-- Opening Marker --
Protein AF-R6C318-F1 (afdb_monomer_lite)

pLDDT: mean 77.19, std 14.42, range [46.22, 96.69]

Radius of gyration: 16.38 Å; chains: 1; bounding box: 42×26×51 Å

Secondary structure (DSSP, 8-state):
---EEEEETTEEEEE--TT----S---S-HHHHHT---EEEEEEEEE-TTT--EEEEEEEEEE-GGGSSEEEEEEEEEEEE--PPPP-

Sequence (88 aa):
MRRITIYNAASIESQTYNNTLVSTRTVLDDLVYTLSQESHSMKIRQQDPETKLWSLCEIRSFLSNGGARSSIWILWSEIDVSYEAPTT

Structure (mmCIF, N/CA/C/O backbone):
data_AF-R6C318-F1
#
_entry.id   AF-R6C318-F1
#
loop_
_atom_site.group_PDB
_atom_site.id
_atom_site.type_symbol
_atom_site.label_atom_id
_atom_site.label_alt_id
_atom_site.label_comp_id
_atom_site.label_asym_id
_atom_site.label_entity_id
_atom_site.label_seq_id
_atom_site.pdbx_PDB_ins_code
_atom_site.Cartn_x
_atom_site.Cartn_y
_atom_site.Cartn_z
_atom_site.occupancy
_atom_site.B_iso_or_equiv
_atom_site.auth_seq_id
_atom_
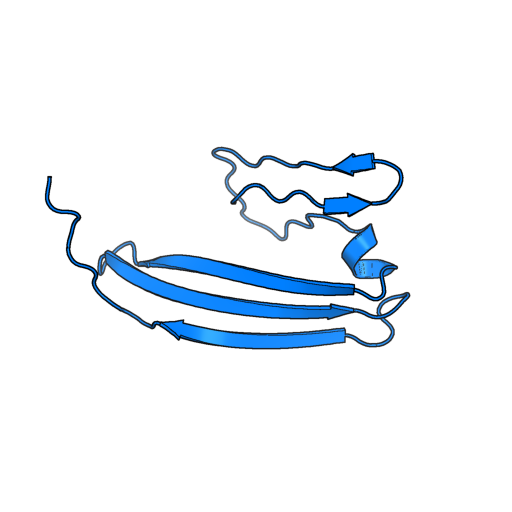site.auth_comp_id
_atom_site.auth_asym_id
_atom_site.auth_atom_id
_atom_site.pdbx_PDB_model_num
ATOM 1 N N . MET A 1 1 ? 3.873 10.019 6.904 1.00 60.97 1 MET A N 1
ATOM 2 C CA . MET A 1 1 ? 4.381 9.049 5.906 1.00 60.97 1 MET A CA 1
ATOM 3 C C . MET A 1 1 ? 5.456 8.194 6.570 1.00 60.97 1 MET A C 1
ATOM 5 O O . MET A 1 1 ? 6.281 8.754 7.281 1.00 60.97 1 MET A O 1
ATOM 9 N N . ARG A 1 2 ? 5.415 6.861 6.427 1.00 52.69 2 ARG A N 1
ATOM 10 C CA . ARG A 1 2 ? 6.417 5.947 7.018 1.00 52.69 2 ARG A CA 1
ATOM 11 C C . ARG A 1 2 ? 7.762 6.079 6.286 1.00 52.69 2 ARG A C 1
ATOM 13 O O . ARG A 1 2 ? 7.771 6.316 5.085 1.00 52.69 2 ARG A O 1
ATOM 20 N N . ARG A 1 3 ? 8.871 5.875 7.010 1.00 52.12 3 ARG A N 1
ATOM 21 C CA . ARG A 1 3 ? 10.242 5.778 6.473 1.00 52.12 3 ARG A CA 1
ATOM 22 C C . ARG A 1 3 ? 10.317 4.742 5.337 1.00 52.12 3 ARG A C 1
ATOM 24 O O . ARG A 1 3 ? 9.916 3.592 5.538 1.00 52.12 3 ARG A O 1
ATOM 31 N N . ILE A 1 4 ? 10.853 5.147 4.186 1.00 56.31 4 ILE A N 1
ATOM 32 C CA . ILE A 1 4 ? 11.204 4.274 3.056 1.00 56.31 4 ILE A CA 1
ATOM 33 C C . ILE A 1 4 ? 12.724 4.341 2.888 1.00 56.31 4 ILE A C 1
ATOM 35 O O . ILE A 1 4 ? 13.306 5.423 2.946 1.00 56.31 4 ILE A O 1
ATOM 39 N N . THR A 1 5 ? 13.356 3.181 2.735 1.00 50.34 5 THR A N 1
ATOM 40 C CA . THR A 1 5 ? 14.789 3.046 2.456 1.00 50.34 5 THR A CA 1
ATOM 41 C C . THR A 1 5 ? 14.917 2.239 1.178 1.00 50.34 5 THR A C 1
ATOM 43 O O . THR A 1 5 ? 14.390 1.127 1.109 1.00 50.34 5 THR A O 1
ATOM 46 N N . ILE A 1 6 ? 15.572 2.815 0.175 1.00 59.12 6 ILE A N 1
ATOM 47 C CA . ILE A 1 6 ? 15.769 2.198 -1.137 1.00 59.12 6 ILE A CA 1
ATOM 48 C C . ILE A 1 6 ? 17.257 1.885 -1.264 1.00 59.12 6 ILE A C 1
ATOM 50 O O . ILE A 1 6 ? 18.107 2.731 -0.986 1.00 59.12 6 ILE A O 1
ATOM 54 N N . TYR A 1 7 ? 17.565 0.639 -1.615 1.00 46.22 7 TYR A N 1
ATOM 55 C CA . TYR A 1 7 ? 18.934 0.193 -1.828 1.00 46.22 7 TYR A CA 1
ATOM 56 C C . TYR A 1 7 ? 19.252 0.282 -3.317 1.00 46.22 7 TYR A C 1
ATOM 58 O O . TYR A 1 7 ? 18.733 -0.506 -4.102 1.00 46.22 7 TYR A O 1
ATOM 66 N N . ASN A 1 8 ? 20.137 1.203 -3.689 1.00 47.59 8 ASN A N 1
ATOM 67 C CA . ASN A 1 8 ? 20.852 1.159 -4.960 1.00 47.59 8 ASN A CA 1
ATOM 68 C C . ASN A 1 8 ? 22.337 0.897 -4.660 1.00 47.59 8 ASN A C 1
ATOM 70 O O . ASN A 1 8 ? 22.845 1.320 -3.621 1.00 47.59 8 ASN A O 1
ATOM 74 N N . ALA A 1 9 ? 23.045 0.208 -5.556 1.00 57.38 9 ALA A N 1
ATOM 75 C CA . ALA A 1 9 ? 24.434 -0.232 -5.395 1.00 57.38 9 ALA A CA 1
ATOM 76 C C . ALA A 1 9 ? 25.457 0.905 -5.140 1.00 57.38 9 ALA A C 1
ATOM 78 O O . ALA A 1 9 ? 26.629 0.618 -4.912 1.00 57.38 9 ALA A O 1
ATOM 79 N N . ALA A 1 10 ? 25.032 2.176 -5.159 1.00 58.97 10 ALA A N 1
ATOM 80 C CA . ALA A 1 10 ? 25.882 3.352 -4.983 1.00 58.97 10 ALA A CA 1
ATOM 81 C C . ALA A 1 10 ? 25.493 4.287 -3.812 1.00 58.97 10 ALA A C 1
ATOM 83 O O . ALA A 1 10 ? 26.358 5.023 -3.339 1.00 58.97 10 ALA A O 1
ATOM 84 N N . SER A 1 11 ? 24.250 4.277 -3.310 1.00 54.00 11 SER A N 1
ATOM 85 C CA . SER A 1 11 ? 23.822 5.163 -2.211 1.00 54.00 11 SER A CA 1
ATOM 86 C C . SER A 1 11 ? 22.545 4.674 -1.516 1.00 54.00 11 SER A C 1
ATOM 88 O O . SER A 1 11 ? 21.649 4.106 -2.139 1.00 54.00 11 SER A O 1
ATOM 90 N N . ILE A 1 12 ? 22.468 4.902 -0.200 1.00 54.41 12 ILE A N 1
ATOM 91 C CA . ILE A 1 12 ? 21.245 4.718 0.589 1.00 54.41 12 ILE A CA 1
ATOM 92 C C . ILE A 1 12 ? 20.528 6.062 0.627 1.00 54.41 12 ILE A C 1
ATOM 94 O O . ILE A 1 12 ? 21.013 7.002 1.259 1.00 54.41 12 ILE A O 1
ATOM 98 N N . GLU A 1 13 ? 19.362 6.141 -0.004 1.00 60.69 13 GLU A N 1
ATOM 99 C CA . GLU A 1 13 ? 18.488 7.305 0.106 1.00 60.69 13 GLU A CA 1
ATOM 100 C C . GLU A 1 13 ? 17.410 7.047 1.165 1.00 60.69 13 GLU A C 1
ATOM 102 O O . GLU A 1 13 ? 16.756 6.000 1.203 1.00 60.69 13 GLU A O 1
ATOM 107 N N . SER A 1 14 ? 17.271 7.995 2.093 1.00 61.25 14 SER A N 1
ATOM 108 C CA . SER A 1 14 ? 16.292 7.944 3.178 1.00 61.25 14 SER A CA 1
ATOM 109 C C . SER A 1 14 ? 15.637 9.309 3.322 1.00 61.25 14 SER A C 1
ATOM 111 O O . SER A 1 14 ? 16.286 10.273 3.727 1.00 61.25 14 SER A O 1
ATOM 113 N N . GLN A 1 15 ? 14.331 9.372 3.077 1.00 61.78 15 GLN A N 1
ATOM 114 C CA . GLN A 1 15 ? 13.533 10.584 3.240 1.00 61.78 15 GLN A CA 1
ATOM 115 C C . GLN A 1 15 ? 12.574 10.440 4.429 1.00 61.78 15 GLN A C 1
ATOM 117 O O . GLN A 1 15 ? 11.942 9.399 4.622 1.00 61.78 15 GLN A O 1
ATOM 122 N N . THR A 1 16 ? 12.488 11.475 5.271 1.00 63.28 16 THR A N 1
ATOM 123 C CA . THR A 1 16 ? 11.644 11.488 6.478 1.00 63.28 16 THR A CA 1
ATOM 124 C C . THR A 1 16 ? 10.702 12.689 6.445 1.00 63.28 16 THR A C 1
ATOM 126 O O . THR A 1 16 ? 11.158 13.825 6.404 1.00 63.28 16 TH
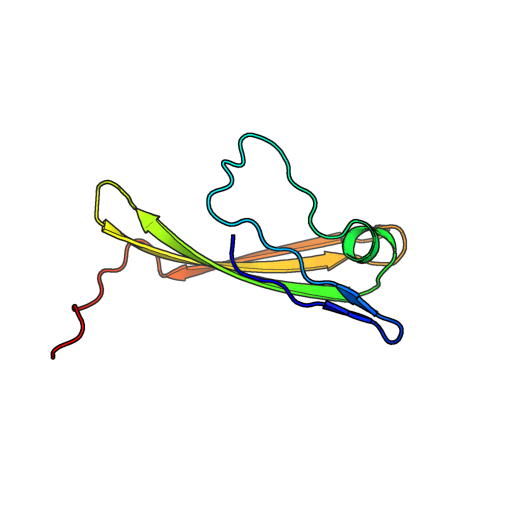R A O 1
ATOM 129 N N . TYR A 1 17 ? 9.392 12.434 6.514 1.00 69.88 17 TYR A N 1
ATOM 130 C CA . TYR A 1 17 ? 8.336 13.455 6.531 1.00 69.88 17 TYR A
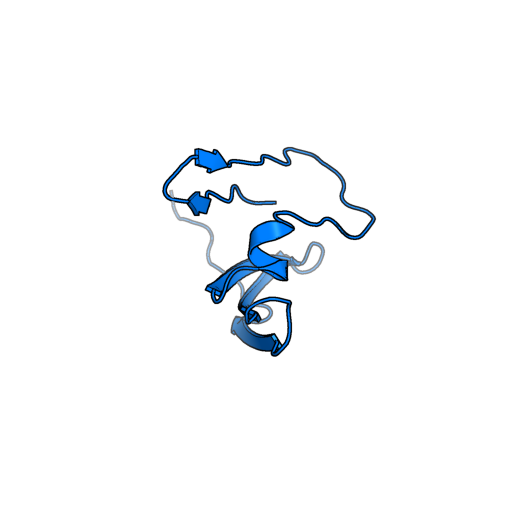 CA 1
ATOM 131 C C . TYR A 1 17 ? 7.605 13.455 7.879 1.00 69.88 17 TYR A C 1
ATOM 133 O O . TYR A 1 17 ? 6.456 13.012 7.993 1.00 69.88 17 TYR A O 1
ATOM 141 N N . ASN A 1 18 ? 8.304 13.898 8.926 1.00 67.81 18 ASN A N 1
ATOM 142 C CA . ASN A 1 18 ? 7.739 14.004 10.270 1.00 67.81 18 ASN A CA 1
ATOM 143 C C . ASN A 1 18 ? 6.882 15.266 10.378 1.00 67.81 18 ASN A C 1
ATOM 145 O O . ASN A 1 18 ? 7.367 16.366 10.133 1.00 67.81 18 ASN A O 1
ATOM 149 N N . ASN A 1 19 ? 5.617 15.096 10.774 1.00 68.06 19 ASN A N 1
ATOM 150 C CA . ASN A 1 19 ? 4.666 16.192 10.985 1.00 68.06 19 ASN A CA 1
ATOM 151 C C . ASN A 1 19 ? 4.461 17.110 9.758 1.00 68.06 19 ASN A C 1
ATOM 153 O O . ASN A 1 19 ? 4.076 18.268 9.893 1.00 68.06 19 ASN A O 1
ATOM 157 N N . THR A 1 20 ? 4.745 16.610 8.551 1.00 73.25 20 THR A N 1
ATOM 158 C CA . THR A 1 20 ? 4.555 17.364 7.310 1.00 73.25 20 THR A CA 1
ATOM 159 C C . THR A 1 20 ? 3.123 17.195 6.819 1.00 73.25 20 THR A C 1
ATOM 161 O O . THR A 1 20 ? 2.684 16.073 6.555 1.00 73.25 20 THR A O 1
ATOM 164 N N . LEU A 1 21 ? 2.406 18.309 6.665 1.00 72.38 21 LEU A N 1
ATOM 165 C CA . LEU A 1 21 ? 1.113 18.323 5.992 1.00 72.38 21 LEU A CA 1
ATOM 166 C C . LEU A 1 21 ? 1.338 18.231 4.481 1.00 72.38 21 LEU A C 1
ATOM 168 O O . LEU A 1 21 ? 1.949 19.111 3.879 1.00 72.38 21 LEU A O 1
ATOM 172 N N . VAL A 1 22 ? 0.853 17.149 3.877 1.00 71.25 22 VAL A N 1
ATOM 173 C CA . VAL A 1 22 ? 0.907 16.930 2.430 1.00 71.25 22 VAL A CA 1
ATOM 174 C C . VAL A 1 22 ? -0.452 17.307 1.846 1.00 71.25 22 VAL A C 1
ATOM 176 O O . VAL A 1 22 ? -1.419 16.573 2.023 1.00 71.25 22 VAL A O 1
ATOM 179 N N . SER A 1 23 ? -0.538 18.464 1.186 1.00 72.94 23 SER A N 1
ATOM 180 C CA . SER A 1 23 ? -1.775 18.972 0.562 1.00 72.94 23 SER A CA 1
ATOM 181 C C . SER A 1 23 ? -1.821 18.794 -0.959 1.00 72.94 23 SER A C 1
ATOM 183 O O . SER A 1 23 ? -2.851 19.048 -1.580 1.00 72.94 23 SER A O 1
ATOM 185 N N . THR A 1 24 ? -0.718 18.361 -1.571 1.00 79.06 24 THR A N 1
ATOM 186 C CA . THR A 1 24 ? -0.562 18.188 -3.022 1.00 79.06 24 THR A CA 1
ATOM 187 C C . THR A 1 24 ? 0.223 16.908 -3.342 1.00 79.06 24 THR A C 1
ATOM 189 O O . THR A 1 24 ? 0.671 16.189 -2.444 1.00 79.06 24 THR A O 1
ATOM 192 N N . ARG A 1 25 ? 0.389 16.589 -4.636 1.00 71.56 25 ARG A N 1
ATOM 193 C CA . ARG A 1 25 ? 1.180 15.433 -5.093 1.00 71.56 25 ARG A CA 1
ATOM 194 C C . ARG A 1 25 ? 2.616 15.527 -4.566 1.00 71.56 25 ARG A C 1
ATOM 196 O O . ARG A 1 25 ? 3.323 16.481 -4.866 1.00 71.56 25 ARG A O 1
ATOM 203 N N . THR A 1 26 ? 3.058 14.492 -3.855 1.00 69.88 26 THR A N 1
ATOM 204 C CA . THR A 1 26 ? 4.449 14.332 -3.404 1.00 69.88 26 THR A CA 1
ATOM 205 C C . THR A 1 26 ? 5.082 13.156 -4.147 1.00 69.88 26 THR A C 1
ATOM 207 O O . THR A 1 26 ? 4.543 12.051 -4.104 1.00 69.88 26 THR A O 1
ATOM 210 N N . VAL A 1 27 ? 6.192 13.392 -4.851 1.00 70.75 27 VAL A N 1
ATOM 211 C CA . VAL A 1 27 ? 7.003 12.346 -5.504 1.00 70.75 27 VAL A CA 1
ATOM 212 C C . VAL A 1 27 ? 8.156 11.995 -4.567 1.00 70.75 27 VAL A C 1
ATOM 214 O O . VAL A 1 27 ? 8.858 12.895 -4.119 1.00 70.75 27 VAL A O 1
ATOM 217 N N . LEU A 1 28 ? 8.304 10.709 -4.234 1.00 67.56 28 LEU A N 1
ATOM 218 C CA . LEU A 1 28 ? 9.281 10.233 -3.242 1.00 67.56 28 LEU A CA 1
ATOM 219 C C . LEU A 1 28 ? 10.610 9.787 -3.852 1.00 67.56 28 LEU A C 1
ATOM 221 O O . LEU A 1 28 ? 11.631 9.885 -3.189 1.00 67.56 28 LEU A O 1
ATOM 225 N N . ASP A 1 29 ? 10.591 9.316 -5.099 1.00 66.12 29 ASP A N 1
ATOM 226 C CA . ASP A 1 29 ? 11.787 8.947 -5.858 1.00 66.12 29 ASP A CA 1
ATOM 227 C C . ASP A 1 29 ? 11.453 8.974 -7.354 1.00 66.12 29 ASP A C 1
ATOM 229 O O . ASP A 1 29 ? 10.739 8.111 -7.853 1.00 66.12 29 ASP A O 1
ATOM 233 N N . ASP A 1 30 ? 11.924 9.987 -8.074 1.00 62.31 30 ASP A N 1
ATOM 234 C CA . ASP A 1 30 ? 11.623 10.144 -9.502 1.00 62.31 30 ASP A CA 1
ATOM 235 C C . ASP A 1 30 ? 12.376 9.132 -10.389 1.00 62.31 30 ASP A C 1
ATOM 237 O O . ASP A 1 30 ? 11.920 8.792 -11.484 1.00 62.31 30 ASP A O 1
ATOM 241 N N . LEU A 1 31 ? 13.508 8.601 -9.910 1.00 60.12 31 LEU A N 1
ATOM 242 C CA . LEU A 1 31 ? 14.362 7.683 -10.659 1.00 60.12 3
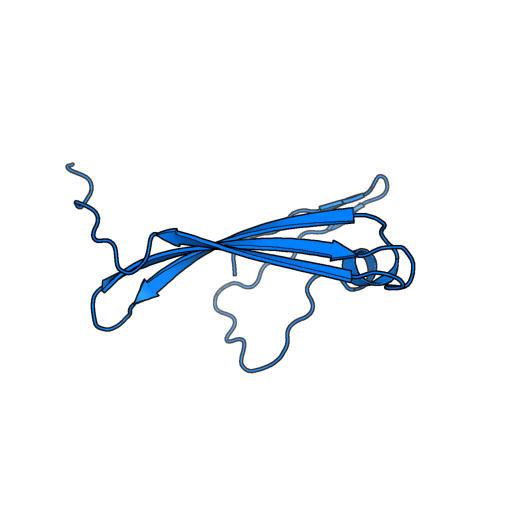1 LEU A CA 1
ATOM 243 C C . LEU A 1 31 ? 13.773 6.268 -10.684 1.00 60.12 31 LEU A C 1
ATOM 245 O O . LEU A 1 31 ? 13.698 5.658 -11.757 1.00 60.12 31 LEU A O 1
ATOM 249 N N . VAL A 1 32 ? 13.288 5.782 -9.537 1.00 59.53 32 VAL A N 1
ATOM 250 C CA . VAL A 1 32 ? 12.571 4.497 -9.433 1.00 59.53 32 VAL A CA 1
ATOM 251 C C . VAL A 1 32 ? 11.311 4.497 -10.298 1.00 59.53 32 VAL A C 1
ATOM 253 O O . VAL A 1 32 ? 10.997 3.498 -10.936 1.00 59.53 32 VAL A O 1
ATOM 256 N N . TYR A 1 33 ? 10.600 5.621 -10.391 1.00 59.16 33 TYR A N 1
ATOM 257 C CA . TYR A 1 3
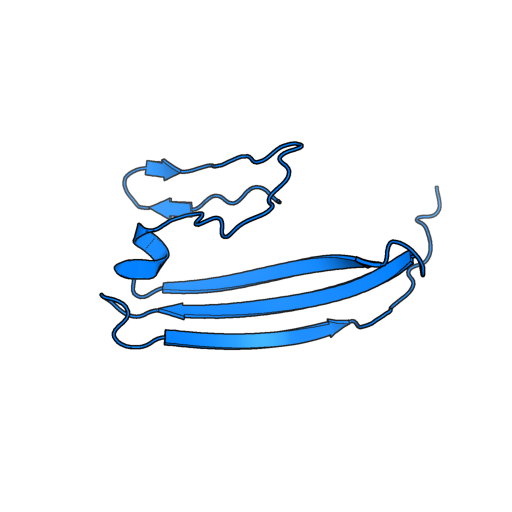3 ? 9.370 5.677 -11.186 1.00 59.16 33 TYR A CA 1
ATOM 258 C C . TYR A 1 33 ? 9.590 5.910 -12.687 1.00 59.16 33 TYR A C 1
ATOM 260 O O . TYR A 1 33 ? 8.660 5.700 -13.463 1.00 59.16 33 TYR A O 1
ATOM 268 N N . THR A 1 34 ? 10.785 6.313 -13.125 1.00 60.25 34 THR A N 1
ATOM 269 C CA . THR A 1 34 ? 10.999 6.698 -14.532 1.00 60.25 34 THR A CA 1
ATOM 270 C C . THR A 1 34 ? 11.955 5.772 -15.277 1.00 60.25 34 THR A C 1
ATOM 272 O O . THR A 1 34 ? 11.756 5.538 -16.468 1.00 60.25 34 THR A O 1
ATOM 275 N N . LEU A 1 35 ? 12.979 5.213 -14.624 1.00 61.78 35 LEU A N 1
ATOM 276 C CA . LEU A 1 35 ? 14.046 4.463 -15.308 1.00 61.78 35 LEU A CA 1
ATOM 277 C C . LEU A 1 35 ? 14.300 3.056 -14.753 1.00 61.78 35 LEU A C 1
ATOM 279 O O . LEU A 1 35 ? 15.024 2.290 -15.392 1.00 61.78 35 LEU A O 1
ATOM 283 N N . SER A 1 36 ? 13.711 2.675 -13.617 1.00 59.22 36 SER A N 1
ATOM 284 C CA . SER A 1 36 ? 13.890 1.326 -13.080 1.00 59.22 36 SER A CA 1
ATOM 285 C C . SER A 1 36 ? 12.845 0.356 -13.656 1.00 59.22 36 SER A C 1
ATOM 287 O O . SER A 1 36 ? 11.706 0.720 -13.933 1.00 59.22 36 SER A O 1
ATOM 289 N N . GLN A 1 37 ? 13.253 -0.887 -13.928 1.00 70.38 37 GLN A N 1
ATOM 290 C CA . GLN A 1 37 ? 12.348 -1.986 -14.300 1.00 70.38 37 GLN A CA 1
-- Closing Marker --
* **Task brief**: As listed above, the lines from the line with "ATOM 165 C CA" to the line with "ATOM 194 C C" are to be echoed exactly, with both ends included and nothing added.

* **Answer to this problem**:
ATOM 165 C CA . LEU A 1 21 ? 1.113 18.323 5.992 1.00 72.38 21 LEU A CA 1
ATOM 166 C C . LEU A 1 21 ? 1.338 18.231 4.481 1.00 72.38 21 LEU A C 1
ATOM 168 O O . LEU A 1 21 ? 1.949 19.111 3.879 1.00 72.38 21 LEU A O 1
ATOM 172 N N . VAL A 1 22 ? 0.853 17.149 3.877 1.00 71.25 22 VAL A N 1
ATOM 173 C CA . VAL A 1 22 ? 0.907 16.930 2.430 1.00 71.25 22 VAL A CA 1
ATOM 174 C C . VAL A 1 22 ? -0.452 17.307 1.846 1.00 71.25 22 VAL A C 1
ATOM 176 O O . VAL A 1 22 ? -1.419 16.573 2.023 1.00 71.25 22 VAL A O 1
ATOM 179 N N . SER A 1 23 ? -0.538 18.464 1.186 1.00 72.94 23 SER A N 1
ATOM 180 C CA . SER A 1 23 ? -1.775 18.972 0.562 1.00 72.94 23 SER A CA 1
ATOM 181 C C . SER A 1 23 ? -1.821 18.794 -0.959 1.00 72.94 23 SER A C 1
ATOM 183 O O . SER A 1 23 ? -2.851 19.048 -1.580 1.00 72.94 23 SER A O 1
ATOM 185 N N . THR A 1 24 ? -0.718 18.361 -1.571 1.00 79.06 24 THR A N 1
ATOM 186 C CA . THR A 1 24 ? -0.562 18.188 -3.022 1.00 79.06 24 THR A CA 1
ATOM 187 C C . THR A 1 24 ? 0.223 16.908 -3.342 1.00 79.06 24 THR A C 1
ATOM 189 O O . THR A 1 24 ? 0.671 16.189 -2.444 1.00 79.06 24 THR A O 1
ATOM 192 N N . ARG A 1 25 ? 0.389 16.589 -4.636 1.00 71.56 25 ARG A N 1
ATOM 193 C CA . ARG A 1 25 ? 1.180 15.433 -5.093 1.00 71.56 25 ARG A CA 1
ATOM 194 C C . ARG A 1 25 ? 2.616 15.527 -4.566 1.00 71.56 25 ARG A C 1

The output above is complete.